今回紹介する逸話は、相曾誠治さんが執筆した超古神道著作集第2巻からの引用を膨らませた内容です。
なお、相曾誠治さんの本はamazonや大手の一般書店では扱っていません。
山雅房というところで扱っています。
山雅房 オンラインストア

 

(以下 相曾誠治 超古神道著作集 第2巻p85〜p88から、一部割愛、抜粋引用 )

 

 

江戸時代、文化11年(1814)のことです。
ある貧乏な青年がへとへとになって伊勢神宮に参拝しました。
数日間、なにも食べていません。
五十鈴川の禊場で首を水中に突っ込まんばかりになって水をガブガブ飲みます。
背後でじっと見ていた気品ある老人が見るに見かねて声をかけました。
「もしもし、そこの若いお武家様。

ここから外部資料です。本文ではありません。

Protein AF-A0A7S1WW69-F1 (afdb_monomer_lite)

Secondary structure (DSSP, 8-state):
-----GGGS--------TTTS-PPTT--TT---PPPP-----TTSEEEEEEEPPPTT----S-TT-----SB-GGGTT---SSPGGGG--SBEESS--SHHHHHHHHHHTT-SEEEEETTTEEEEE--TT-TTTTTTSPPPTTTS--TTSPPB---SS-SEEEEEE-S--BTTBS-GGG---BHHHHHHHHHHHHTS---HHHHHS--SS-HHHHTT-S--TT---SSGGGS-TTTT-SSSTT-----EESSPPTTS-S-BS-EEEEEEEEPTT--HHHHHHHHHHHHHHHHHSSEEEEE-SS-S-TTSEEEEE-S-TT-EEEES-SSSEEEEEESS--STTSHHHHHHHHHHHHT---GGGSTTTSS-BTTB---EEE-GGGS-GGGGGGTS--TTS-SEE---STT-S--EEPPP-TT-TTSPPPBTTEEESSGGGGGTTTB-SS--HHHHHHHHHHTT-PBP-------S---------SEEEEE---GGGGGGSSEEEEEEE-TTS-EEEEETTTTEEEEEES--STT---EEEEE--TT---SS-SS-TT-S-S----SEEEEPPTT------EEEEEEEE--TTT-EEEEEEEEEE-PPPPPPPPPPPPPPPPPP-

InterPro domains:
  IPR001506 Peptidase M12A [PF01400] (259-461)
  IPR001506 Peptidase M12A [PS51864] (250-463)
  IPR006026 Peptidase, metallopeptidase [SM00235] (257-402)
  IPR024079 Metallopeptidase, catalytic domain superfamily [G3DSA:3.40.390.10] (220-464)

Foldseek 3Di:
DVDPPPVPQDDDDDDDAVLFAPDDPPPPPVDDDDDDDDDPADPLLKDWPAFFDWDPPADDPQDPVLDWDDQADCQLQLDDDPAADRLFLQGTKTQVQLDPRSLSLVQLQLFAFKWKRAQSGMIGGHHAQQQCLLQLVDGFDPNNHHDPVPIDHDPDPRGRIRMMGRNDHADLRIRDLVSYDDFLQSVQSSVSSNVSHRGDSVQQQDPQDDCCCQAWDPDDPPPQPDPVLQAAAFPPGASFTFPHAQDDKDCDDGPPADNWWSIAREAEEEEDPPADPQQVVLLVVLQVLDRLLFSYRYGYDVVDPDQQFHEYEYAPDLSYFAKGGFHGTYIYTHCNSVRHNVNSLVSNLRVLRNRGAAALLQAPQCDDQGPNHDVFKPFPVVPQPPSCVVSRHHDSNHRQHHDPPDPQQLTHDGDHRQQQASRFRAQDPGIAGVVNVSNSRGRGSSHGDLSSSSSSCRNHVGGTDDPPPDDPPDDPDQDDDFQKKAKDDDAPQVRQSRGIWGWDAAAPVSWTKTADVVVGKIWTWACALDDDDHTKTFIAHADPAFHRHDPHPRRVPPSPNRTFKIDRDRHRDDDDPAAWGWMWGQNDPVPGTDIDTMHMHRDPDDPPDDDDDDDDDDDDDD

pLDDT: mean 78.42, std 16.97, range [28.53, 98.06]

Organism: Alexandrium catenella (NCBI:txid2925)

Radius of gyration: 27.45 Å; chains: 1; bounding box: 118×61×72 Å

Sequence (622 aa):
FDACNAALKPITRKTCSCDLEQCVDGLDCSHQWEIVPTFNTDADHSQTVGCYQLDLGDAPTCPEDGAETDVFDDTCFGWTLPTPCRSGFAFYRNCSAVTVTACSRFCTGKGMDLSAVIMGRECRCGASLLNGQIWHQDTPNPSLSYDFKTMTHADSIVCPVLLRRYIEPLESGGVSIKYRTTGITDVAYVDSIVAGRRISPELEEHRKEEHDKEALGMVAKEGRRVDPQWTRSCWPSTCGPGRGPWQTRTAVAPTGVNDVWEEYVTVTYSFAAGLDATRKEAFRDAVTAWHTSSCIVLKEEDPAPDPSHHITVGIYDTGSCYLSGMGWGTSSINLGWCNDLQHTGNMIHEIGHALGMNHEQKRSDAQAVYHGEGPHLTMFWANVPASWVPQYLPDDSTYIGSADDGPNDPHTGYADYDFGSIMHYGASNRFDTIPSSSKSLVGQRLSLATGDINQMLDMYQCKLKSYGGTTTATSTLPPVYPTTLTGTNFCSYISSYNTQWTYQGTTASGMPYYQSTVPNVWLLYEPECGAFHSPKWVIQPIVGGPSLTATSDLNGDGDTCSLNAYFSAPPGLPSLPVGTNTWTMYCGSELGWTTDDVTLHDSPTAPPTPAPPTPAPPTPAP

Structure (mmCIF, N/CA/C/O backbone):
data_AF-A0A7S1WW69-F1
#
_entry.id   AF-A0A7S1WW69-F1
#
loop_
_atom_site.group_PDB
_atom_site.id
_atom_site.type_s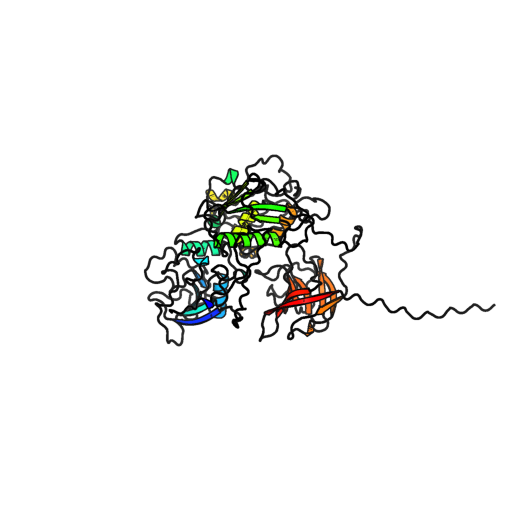ymbol
_atom_site.label_atom_id
_atom_site.label_alt_id
_atom_site.label_comp_id
_atom_site.label_asym_id
_atom_site.label_entity_id
_atom_site.label_seq_id
_atom_site.pdbx_PDB_ins_code
_atom_site.Cartn_x
_atom_site.Cartn_y
_atom_site.Cartn_z
_atom_site.occupancy
_atom_site.B_iso_or_equiv
_atom_site.auth_seq_id
_atom_site.auth_comp_id
_atom_site.auth_asym_id
_atom_site.auth_atom_id
_atom_site.pdbx_PDB_model_num
ATOM 1 N N . PHE A 1 1 ? -15.410 17.103 31.363 1.00 35.97 1 PHE A N 1
ATOM 2 C CA . PHE A 1 1 ? -14.569 16.992 30.155 1.00 35.97 1 PHE A CA 1
ATOM 3 C C . PHE A 1 1 ? -14.223 18.351 29.527 1.00 35.97 1 PHE A C 1
ATOM 5 O O . PHE A 1 1 ? -13.665 18.357 28.440 1.00 35.97 1 PHE A O 1
ATOM 12 N N . ASP A 1 2 ? -14.384 19.485 30.228 1.00 30.72 2 ASP A N 1
ATOM 13 C CA . ASP A 1 2 ? -13.886 20.805 29.770 1.00 30.72 2 ASP A CA 1
ATOM 14 C C . ASP A 1 2 ? -12.365 20.994 29.945 1.00 30.72 2 ASP A C 1
ATOM 16 O O . ASP A 1 2 ? -11.872 22.094 30.160 1.00 30.72 2 ASP A O 1
ATOM 20 N N . ALA A 1 3 ? -11.595 19.910 29.871 1.00 33.22 3 ALA A N 1
ATOM 21 C CA . ALA A 1 3 ? -10.142 19.966 29.964 1.00 33.22 3 ALA A CA 1
ATOM 22 C C . ALA A 1 3 ? -9.496 18.795 29.212 1.00 33.22 3 ALA A C 1
ATOM 24 O O . ALA A 1 3 ? -8.681 18.060 29.762 1.00 33.22 3 ALA A O 1
ATOM 25 N N . CYS A 1 4 ? -9.823 18.624 27.929 1.00 37.25 4 CYS A N 1
ATOM 26 C CA . CYS A 1 4 ? -8.772 18.181 27.016 1.00 37.25 4 CYS A CA 1
ATOM 27 C C . CYS A 1 4 ? -7.833 19.378 26.859 1.00 37.25 4 CYS A C 1
ATOM 29 O O . CYS A 1 4 ? -8.083 20.274 26.057 1.00 37.25 4 CYS A O 1
ATOM 31 N N . ASN A 1 5 ? -6.806 19.439 27.711 1.00 37.00 5 ASN A N 1
ATOM 32 C CA . ASN A 1 5 ? -5.744 20.429 27.600 1.00 37.00 5 ASN A CA 1
ATOM 33 C C . ASN A 1 5 ? -5.194 20.358 26.170 1.00 37.00 5 ASN A C 1
ATOM 35 O O . ASN A 1 5 ? -4.693 19.312 25.759 1.00 37.00 5 ASN A O 1
ATOM 39 N N . ALA A 1 6 ? -5.265 21.460 25.421 1.00 39.50 6 ALA A N 1
ATOM 40 C CA . ALA A 1 6 ? -4.683 21.565 24.079 1.00 39.50 6 ALA A CA 1
ATOM 41 C C . ALA A 1 6 ? -3.178 21.201 24.052 1.00 39.50 6 ALA A C 1
ATOM 43 O O . ALA A 1 6 ? -2.642 20.876 23.000 1.00 39.50 6 ALA A O 1
ATOM 44 N N . ALA A 1 7 ? -2.533 21.182 25.225 1.00 36.81 7 ALA A N 1
ATOM 45 C CA . ALA A 1 7 ? -1.158 20.757 25.468 1.00 36.81 7 ALA A CA 1
ATOM 46 C C . ALA A 1 7 ? -0.888 19.237 25.348 1.00 36.81 7 ALA A C 1
ATOM 48 O O . ALA A 1 7 ? 0.262 18.834 25.477 1.00 36.81 7 ALA A O 1
ATOM 49 N N . LEU A 1 8 ? -1.905 18.387 25.139 1.00 42.09 8 LEU A N 1
ATOM 50 C CA . LEU A 1 8 ? -1.743 16.924 25.037 1.00 42.09 8 LEU A CA 1
ATOM 51 C C . LEU A 1 8 ? -1.878 16.368 23.611 1.00 42.09 8 LEU A C 1
ATOM 53 O O . LEU A 1 8 ? -1.847 15.152 23.447 1.00 42.09 8 LEU A O 1
ATOM 57 N N . LYS A 1 9 ? -2.025 17.209 22.576 1.00 40.47 9 LYS A N 1
ATOM 58 C CA . LYS A 1 9 ? -1.862 16.735 21.193 1.00 40.47 9 LYS A CA 1
ATOM 59 C C . LYS A 1 9 ? -0.370 16.479 20.953 1.00 40.47 9 LYS A C 1
ATOM 61 O O . LYS A 1 9 ? 0.401 17.437 21.029 1.00 40.47 9 LYS A O 1
ATOM 66 N N . PRO A 1 10 ? 0.057 15.234 20.694 1.00 42.56 10 PRO A N 1
ATOM 67 C CA . PRO A 1 10 ? 1.459 14.959 20.432 1.00 42.56 10 PRO A CA 1
ATOM 68 C C . PRO A 1 10 ? 1.894 15.669 19.154 1.00 42.56 10 PRO A C 1
ATOM 70 O O . PRO A 1 10 ? 1.140 15.745 18.184 1.00 42.56 10 PRO A O 1
ATOM 73 N N . ILE A 1 11 ? 3.106 16.211 19.174 1.00 45.50 11 ILE A N 1
ATOM 74 C CA . ILE A 1 11 ? 3.684 16.897 18.024 1.00 45.50 11 ILE A CA 1
ATOM 75 C C . ILE A 1 11 ? 4.322 15.833 17.137 1.00 45.50 11 ILE A C 1
ATOM 77 O O . ILE A 1 11 ? 5.389 15.314 17.462 1.00 45.50 11 ILE A O 1
ATOM 81 N N . THR A 1 12 ? 3.686 15.518 16.015 1.00 43.81 12 THR A N 1
ATOM 82 C CA . THR A 1 12 ? 4.306 14.717 14.958 1.00 43.81 12 THR A CA 1
ATOM 83 C C . THR A 1 12 ? 5.222 15.635 14.151 1.00 43.81 12 THR A C 1
ATOM 85 O O . THR A 1 12 ? 4.784 16.679 13.667 1.00 43.81 12 THR A O 1
ATOM 88 N N . ARG A 1 13 ? 6.512 15.298 14.051 1.00 45.56 13 ARG A N 1
ATOM 89 C CA . ARG A 1 13 ? 7.469 16.016 13.196 1.00 45.56 13 ARG A CA 1
ATOM 90 C C . ARG A 1 13 ? 7.708 15.195 11.939 1.00 45.56 13 ARG A C 1
ATOM 92 O O . ARG A 1 13 ? 7.951 13.998 12.040 1.00 45.56 13 ARG A O 1
ATOM 99 N N . LYS A 1 14 ? 7.689 15.859 10.788 1.00 51.09 14 LYS A N 1
ATOM 100 C CA . LYS A 1 14 ? 8.083 15.299 9.498 1.00 51.09 14 LYS A CA 1
ATOM 101 C C . LYS A 1 14 ? 9.135 16.217 8.888 1.00 51.09 14 LYS A C 1
ATOM 103 O O . LYS A 1 14 ? 9.060 17.436 9.044 1.00 51.09 14 LYS A O 1
ATOM 108 N N . THR A 1 15 ? 10.148 15.627 8.272 1.00 57.03 15 THR A N 1
ATOM 109 C CA . THR A 1 15 ? 11.181 16.377 7.558 1.00 57.03 15 THR A CA 1
ATOM 110 C C . THR A 1 15 ? 10.655 16.694 6.164 1.00 57.03 15 THR A C 1
ATOM 112 O O . THR A 1 15 ? 10.289 15.776 5.439 1.00 57.03 15 THR A O 1
ATOM 115 N N . CYS A 1 16 ? 10.631 17.973 5.796 1.00 63.00 16 CYS A N 1
ATOM 116 C CA . CYS A 1 16 ? 10.264 18.429 4.455 1.00 63.00 16 CYS A CA 1
ATOM 117 C C . CYS A 1 16 ? 11.525 18.798 3.663 1.00 63.00 16 CYS A C 1
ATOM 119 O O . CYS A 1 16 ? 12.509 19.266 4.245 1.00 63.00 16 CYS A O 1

見ればたいそう空腹のようですが、食事を召し上がってないのですか?」
「はい。もう数日来、麦飯一つ食べておりません」
青年の人相を見て、今は落ちぶれているがやがて一世に名をとどろかす大変な器であると翁は見抜きます。
「むさ苦しい所ですが、わたしの家へついてきなさい」
助けてくれたおじいさんは水野南北(1757〜1834)という有名な観相師です。
当時、観相では日本一といわれたかたで、京都のお屋敷には門人が三千人ほど出入りしていました。
助けられた青年が井上正鐵(1790〜1849)という二十代半ばの武士です。

 

水野が井上に教えたなかに、

 

「 早旦、日拝百日せよ。病者おのずから回復し、貧者自ら富者になるべし 」

 

という古い伝えがあります。

 

どんな病人でも早朝、お日様を仰ぐことを百日間続けたなら、必ず病気が回復して健康になる。赤貧洗うような貧乏人でもきっと金持ちになれるという意味です。
この教えを井上青年は実行しました。
一説によりますと、京都にいるとき、水野南北に紹介されて井上は吉田家にも入門します。

 

水野南北に1年くらい師事した後、井上は江戸に帰り、易と医術を生業にします。
1833年、井上が42歳の時です。夢の中に神の使いが現れます。
それがきっかけになり、5年後、京都の神祇伯白川家に入門し、神拝式許状を得て神官として身を立てるようになりました。井上が51歳の時です。
神祇伯白川家は当時、神道の最高権威としてあがめられていました。
神主になるにはここの免許が必要です。
日本一の観相家が下した判断ですから間違いありません。
めでたく公許の神官になった井上は布教でたいへんな勢力を得ます。

 

ただ、おおぜいの信者が出入りするのを見た幕府は、陰謀を企てているのではないかと
警戒しだしました。由井正雪の再来にならないうちに早く処分してしまえということになり、身柄を拘束して三宅島に送ります。
当時、三宅島は徳川幕府の天領で、流刑場にもなっていました。
年2回、夜になると信者は食料や必需品を船に積み込み、たいまつをたいて三宅島まで井上を慰問に出かけました。
たまさか慰問に行った信者がしけで帰れないことがあり、島に住み着く者も出てきます。
だんだん数が増え、とうとう三宅島の住人になってしまいます。
井上はもともとの島民にも教化活動を展開しました。
( 中略 )
ともあれ、赦免になった罪人が江戸に帰ってきて島の消息を伝えます。
井上たちにいろいろな奇跡が起こったのは事実です。
もろもろの事情で一部割愛した形の抜粋引用をしました。
(ここまで)

 

 

ここで、この書を執筆した相曾誠治氏について簡単にコメントしますと、、
相曾翁は合併前の静岡県篠原町で町長を為さっていた方です。

 

氏を、ほんの少しだけ有名にしたのは佐藤愛子著「私の遺言」でしょう。

 

佐藤女史は、著名な作家でして、私から言わせると、そんな方がよく、この本を書けたな・・
書くのに勇気がいっただろう・・というのが「私の遺言」という本を一読して抱いた私の第一印象です。

 

この本によると佐藤女史は北海道に山荘を建てたときから超常現象に悩まされたとか。

 

屋根の上の足音、ラップ音、家具の移動をともなう様々な現象、激しい頭痛。

 

女史は、これらの現象に悩み自己解決も難しかったため、あらゆる霊能者に相談して
その原因を探り30年近くに渡って、その解決に向け奮闘したと言います。

 

佐藤女史が相談依頼した方のなかにはTVでもお馴染みで有名な霊能者のお一人である江原氏や三輪氏も含まれています。
( 20代の頃の江原氏の逸話まで出てきて興味深いものでした )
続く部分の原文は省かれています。